Records from a dataset
++++++++++++++++++++

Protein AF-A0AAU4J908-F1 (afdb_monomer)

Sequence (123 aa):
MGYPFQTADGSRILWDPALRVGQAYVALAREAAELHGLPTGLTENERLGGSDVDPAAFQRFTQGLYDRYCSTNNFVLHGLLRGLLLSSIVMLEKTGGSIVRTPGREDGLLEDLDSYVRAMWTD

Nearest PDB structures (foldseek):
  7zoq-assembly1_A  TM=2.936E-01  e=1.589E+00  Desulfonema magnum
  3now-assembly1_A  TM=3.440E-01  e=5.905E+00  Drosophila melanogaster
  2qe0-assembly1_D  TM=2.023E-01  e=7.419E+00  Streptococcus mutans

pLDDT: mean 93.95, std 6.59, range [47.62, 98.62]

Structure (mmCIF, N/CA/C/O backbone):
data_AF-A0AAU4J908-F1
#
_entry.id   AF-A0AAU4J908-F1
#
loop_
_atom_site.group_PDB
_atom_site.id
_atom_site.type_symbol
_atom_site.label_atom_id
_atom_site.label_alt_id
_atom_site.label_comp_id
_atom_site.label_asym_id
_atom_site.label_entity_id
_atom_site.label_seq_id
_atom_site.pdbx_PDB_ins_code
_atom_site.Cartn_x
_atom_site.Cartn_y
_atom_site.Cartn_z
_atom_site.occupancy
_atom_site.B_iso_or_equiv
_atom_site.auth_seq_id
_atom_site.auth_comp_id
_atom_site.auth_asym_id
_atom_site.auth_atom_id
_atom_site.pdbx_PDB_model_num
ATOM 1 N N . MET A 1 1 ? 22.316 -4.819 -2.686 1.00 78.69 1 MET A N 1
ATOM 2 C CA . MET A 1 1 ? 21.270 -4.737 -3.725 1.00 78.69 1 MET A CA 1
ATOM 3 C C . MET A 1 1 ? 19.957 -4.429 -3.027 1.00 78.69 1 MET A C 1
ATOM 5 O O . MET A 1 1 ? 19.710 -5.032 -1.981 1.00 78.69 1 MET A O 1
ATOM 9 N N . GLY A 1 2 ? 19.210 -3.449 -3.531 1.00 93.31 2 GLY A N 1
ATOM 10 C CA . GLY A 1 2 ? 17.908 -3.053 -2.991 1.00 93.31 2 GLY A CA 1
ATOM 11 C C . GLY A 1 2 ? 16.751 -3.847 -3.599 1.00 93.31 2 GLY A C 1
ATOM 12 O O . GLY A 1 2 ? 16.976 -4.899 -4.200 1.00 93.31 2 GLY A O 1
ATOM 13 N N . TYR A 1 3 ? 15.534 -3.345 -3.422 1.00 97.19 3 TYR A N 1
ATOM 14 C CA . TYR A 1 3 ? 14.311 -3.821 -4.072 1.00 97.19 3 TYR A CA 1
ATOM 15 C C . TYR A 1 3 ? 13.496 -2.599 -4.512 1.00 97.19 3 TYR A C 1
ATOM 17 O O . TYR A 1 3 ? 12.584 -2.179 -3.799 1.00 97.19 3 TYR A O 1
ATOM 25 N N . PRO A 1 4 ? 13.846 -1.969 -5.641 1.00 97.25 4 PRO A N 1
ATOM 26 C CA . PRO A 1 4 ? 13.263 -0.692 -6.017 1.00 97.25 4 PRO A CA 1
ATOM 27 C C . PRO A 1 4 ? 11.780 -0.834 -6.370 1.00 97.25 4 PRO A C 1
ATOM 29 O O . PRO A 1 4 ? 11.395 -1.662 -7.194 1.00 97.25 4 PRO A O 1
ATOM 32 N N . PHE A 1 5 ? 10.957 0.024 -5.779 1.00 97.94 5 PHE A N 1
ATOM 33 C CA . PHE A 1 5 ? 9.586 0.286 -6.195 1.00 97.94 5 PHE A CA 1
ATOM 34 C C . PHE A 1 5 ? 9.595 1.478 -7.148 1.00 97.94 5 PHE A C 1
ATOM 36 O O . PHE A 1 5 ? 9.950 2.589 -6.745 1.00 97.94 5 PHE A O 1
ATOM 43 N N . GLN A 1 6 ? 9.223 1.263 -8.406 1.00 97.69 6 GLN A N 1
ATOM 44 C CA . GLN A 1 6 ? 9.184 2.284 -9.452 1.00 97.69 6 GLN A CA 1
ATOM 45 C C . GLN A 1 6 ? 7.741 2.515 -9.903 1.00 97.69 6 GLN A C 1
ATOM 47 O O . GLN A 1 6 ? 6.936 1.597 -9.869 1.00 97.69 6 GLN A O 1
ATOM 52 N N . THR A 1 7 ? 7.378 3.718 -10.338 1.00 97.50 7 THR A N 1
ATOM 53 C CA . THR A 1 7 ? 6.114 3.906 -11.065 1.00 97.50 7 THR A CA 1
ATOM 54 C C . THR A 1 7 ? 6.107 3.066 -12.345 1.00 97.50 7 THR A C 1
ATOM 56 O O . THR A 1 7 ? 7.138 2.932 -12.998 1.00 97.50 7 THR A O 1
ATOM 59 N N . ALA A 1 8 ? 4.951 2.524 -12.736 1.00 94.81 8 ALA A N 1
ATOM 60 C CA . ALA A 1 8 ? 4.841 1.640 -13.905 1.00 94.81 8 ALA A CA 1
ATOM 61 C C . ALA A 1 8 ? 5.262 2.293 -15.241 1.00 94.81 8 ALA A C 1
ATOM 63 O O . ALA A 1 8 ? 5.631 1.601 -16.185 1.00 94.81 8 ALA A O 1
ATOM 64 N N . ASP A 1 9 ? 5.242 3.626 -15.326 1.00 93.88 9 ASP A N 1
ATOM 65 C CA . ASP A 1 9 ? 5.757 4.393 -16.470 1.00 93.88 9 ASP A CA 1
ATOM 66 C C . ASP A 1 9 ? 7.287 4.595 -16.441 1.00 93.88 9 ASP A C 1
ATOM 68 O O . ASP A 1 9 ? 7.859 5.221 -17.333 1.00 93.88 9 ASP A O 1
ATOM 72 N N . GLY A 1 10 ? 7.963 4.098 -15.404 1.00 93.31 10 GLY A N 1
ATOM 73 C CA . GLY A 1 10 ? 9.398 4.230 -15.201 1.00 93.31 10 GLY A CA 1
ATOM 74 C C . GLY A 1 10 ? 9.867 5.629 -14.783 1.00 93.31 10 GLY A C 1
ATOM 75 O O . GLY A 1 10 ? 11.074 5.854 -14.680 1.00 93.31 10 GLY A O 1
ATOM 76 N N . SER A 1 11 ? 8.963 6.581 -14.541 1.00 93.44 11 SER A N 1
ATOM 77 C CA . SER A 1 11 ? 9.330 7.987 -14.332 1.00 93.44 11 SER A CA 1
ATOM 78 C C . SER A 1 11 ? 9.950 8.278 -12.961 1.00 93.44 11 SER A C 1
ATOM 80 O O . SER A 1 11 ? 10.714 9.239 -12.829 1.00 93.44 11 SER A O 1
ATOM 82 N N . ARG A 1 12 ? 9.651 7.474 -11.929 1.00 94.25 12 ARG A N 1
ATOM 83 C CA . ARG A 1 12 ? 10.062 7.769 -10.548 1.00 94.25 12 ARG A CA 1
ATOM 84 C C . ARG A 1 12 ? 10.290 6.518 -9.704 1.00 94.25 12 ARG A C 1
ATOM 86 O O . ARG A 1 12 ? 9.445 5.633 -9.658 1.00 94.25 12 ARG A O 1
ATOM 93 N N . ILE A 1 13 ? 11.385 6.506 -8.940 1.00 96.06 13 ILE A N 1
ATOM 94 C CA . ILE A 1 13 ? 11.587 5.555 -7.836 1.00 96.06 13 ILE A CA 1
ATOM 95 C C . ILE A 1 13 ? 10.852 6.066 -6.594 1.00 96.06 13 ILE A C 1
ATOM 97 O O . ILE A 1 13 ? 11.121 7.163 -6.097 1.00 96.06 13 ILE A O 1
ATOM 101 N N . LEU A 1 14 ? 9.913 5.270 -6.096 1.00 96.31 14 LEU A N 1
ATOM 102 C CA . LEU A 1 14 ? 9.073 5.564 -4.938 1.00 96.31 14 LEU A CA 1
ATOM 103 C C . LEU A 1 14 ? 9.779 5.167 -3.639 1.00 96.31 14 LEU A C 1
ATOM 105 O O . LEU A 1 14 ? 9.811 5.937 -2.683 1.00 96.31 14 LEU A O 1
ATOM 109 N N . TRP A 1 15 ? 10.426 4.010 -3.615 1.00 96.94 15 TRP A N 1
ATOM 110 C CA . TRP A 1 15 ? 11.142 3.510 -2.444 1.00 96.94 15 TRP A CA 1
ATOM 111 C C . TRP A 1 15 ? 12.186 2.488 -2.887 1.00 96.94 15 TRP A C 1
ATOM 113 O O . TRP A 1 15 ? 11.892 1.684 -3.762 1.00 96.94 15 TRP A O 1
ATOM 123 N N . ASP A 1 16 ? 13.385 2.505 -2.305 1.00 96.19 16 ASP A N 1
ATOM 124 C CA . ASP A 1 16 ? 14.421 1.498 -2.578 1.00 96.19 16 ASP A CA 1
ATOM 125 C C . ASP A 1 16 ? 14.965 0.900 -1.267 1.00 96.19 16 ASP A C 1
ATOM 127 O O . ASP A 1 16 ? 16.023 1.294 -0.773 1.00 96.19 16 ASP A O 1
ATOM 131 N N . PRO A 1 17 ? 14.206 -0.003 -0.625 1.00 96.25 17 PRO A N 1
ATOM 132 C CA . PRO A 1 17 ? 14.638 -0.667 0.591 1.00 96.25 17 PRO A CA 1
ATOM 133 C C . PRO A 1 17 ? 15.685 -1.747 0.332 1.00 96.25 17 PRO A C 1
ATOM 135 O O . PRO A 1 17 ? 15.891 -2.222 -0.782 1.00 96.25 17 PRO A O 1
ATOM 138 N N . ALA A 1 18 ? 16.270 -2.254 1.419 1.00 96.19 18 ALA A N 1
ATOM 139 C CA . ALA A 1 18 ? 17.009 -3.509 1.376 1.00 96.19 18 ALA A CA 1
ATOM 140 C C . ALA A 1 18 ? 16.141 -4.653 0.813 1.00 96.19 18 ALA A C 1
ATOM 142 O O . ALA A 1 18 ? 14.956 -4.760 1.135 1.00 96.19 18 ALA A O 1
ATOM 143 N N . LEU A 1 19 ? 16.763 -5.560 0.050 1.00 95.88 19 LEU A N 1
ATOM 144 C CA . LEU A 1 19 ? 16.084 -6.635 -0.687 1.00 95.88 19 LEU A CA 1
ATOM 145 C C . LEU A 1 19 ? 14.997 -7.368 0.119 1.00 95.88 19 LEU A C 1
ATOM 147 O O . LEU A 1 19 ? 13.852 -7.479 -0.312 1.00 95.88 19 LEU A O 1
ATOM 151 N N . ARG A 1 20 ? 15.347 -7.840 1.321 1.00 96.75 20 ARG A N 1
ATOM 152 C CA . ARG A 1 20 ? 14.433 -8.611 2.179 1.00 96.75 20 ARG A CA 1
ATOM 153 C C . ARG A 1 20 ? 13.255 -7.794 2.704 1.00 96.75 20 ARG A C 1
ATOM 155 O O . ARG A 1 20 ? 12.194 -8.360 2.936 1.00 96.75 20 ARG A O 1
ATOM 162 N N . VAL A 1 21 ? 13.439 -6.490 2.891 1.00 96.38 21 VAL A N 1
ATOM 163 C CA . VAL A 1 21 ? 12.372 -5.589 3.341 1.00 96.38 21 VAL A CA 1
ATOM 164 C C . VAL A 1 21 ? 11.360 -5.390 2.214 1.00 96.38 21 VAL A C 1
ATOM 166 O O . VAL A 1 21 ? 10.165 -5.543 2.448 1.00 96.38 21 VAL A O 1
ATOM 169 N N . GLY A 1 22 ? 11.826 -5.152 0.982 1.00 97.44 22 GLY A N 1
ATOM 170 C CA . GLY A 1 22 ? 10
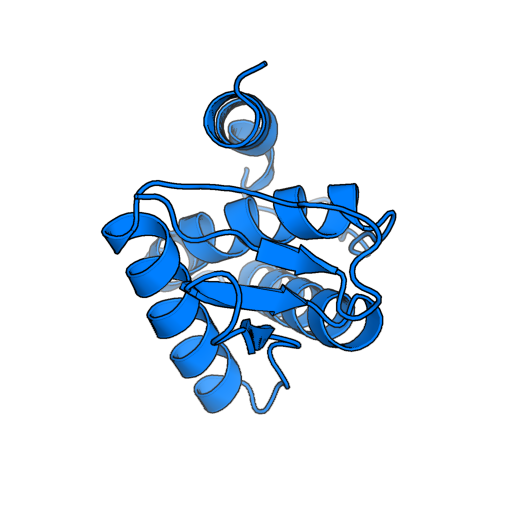.940 -5.056 -0.183 1.00 97.44 22 GLY A CA 1
ATOM 171 C C . GLY A 1 22 ? 10.186 -6.359 -0.464 1.00 97.44 22 GLY A C 1
ATOM 172 O O . GLY A 1 22 ? 8.971 -6.339 -0.640 1.00 97.44 22 GLY A O 1
ATOM 173 N N . GLN A 1 23 ? 10.868 -7.507 -0.399 1.00 97.62 23 GLN A N 1
ATOM 174 C CA . GLN A 1 23 ? 10.231 -8.822 -0.549 1.00 97.62 23 GLN A CA 1
ATOM 175 C C . GLN A 1 23 ? 9.167 -9.089 0.525 1.00 97.62 23 GLN A C 1
ATOM 177 O O . GLN A 1 23 ? 8.081 -9.570 0.204 1.00 97.62 23 GLN A O 1
ATOM 182 N N . ALA A 1 24 ? 9.457 -8.760 1.789 1.00 97.94 24 ALA A N 1
ATOM 183 C CA . ALA A 1 24 ? 8.493 -8.901 2.877 1.00 97.94 24 ALA A CA 1
ATOM 184 C C . ALA A 1 24 ? 7.264 -8.009 2.658 1.00 97.94 24 ALA A C 1
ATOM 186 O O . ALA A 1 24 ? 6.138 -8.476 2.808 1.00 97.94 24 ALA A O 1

++++++++++++++++++++

> [Goal of the exercise]
Starting at the line above with "ATOM 164 C C", output every line exactly up to and including the line with "22 GLY A CA 1", but none of the pictures.

> [Response]
ATOM 164 C C . VAL A 1 21 ? 11.360 -5.390 2.214 1.00 96.38 21 VAL A C 1
ATOM 166 O O . VAL A 1 21 ? 10.165 -5.543 2.448 1.00 96.38 21 VAL A O 1
ATOM 169 N N . GLY A 1 22 ? 11.826 -5.152 0.982 1.00 97.44 22 GLY A N 1
ATOM 170 C CA . GLY A 1 22 ? 10
.940 -5.056 -0.183 1.00 97.44 22 GLY A CA 1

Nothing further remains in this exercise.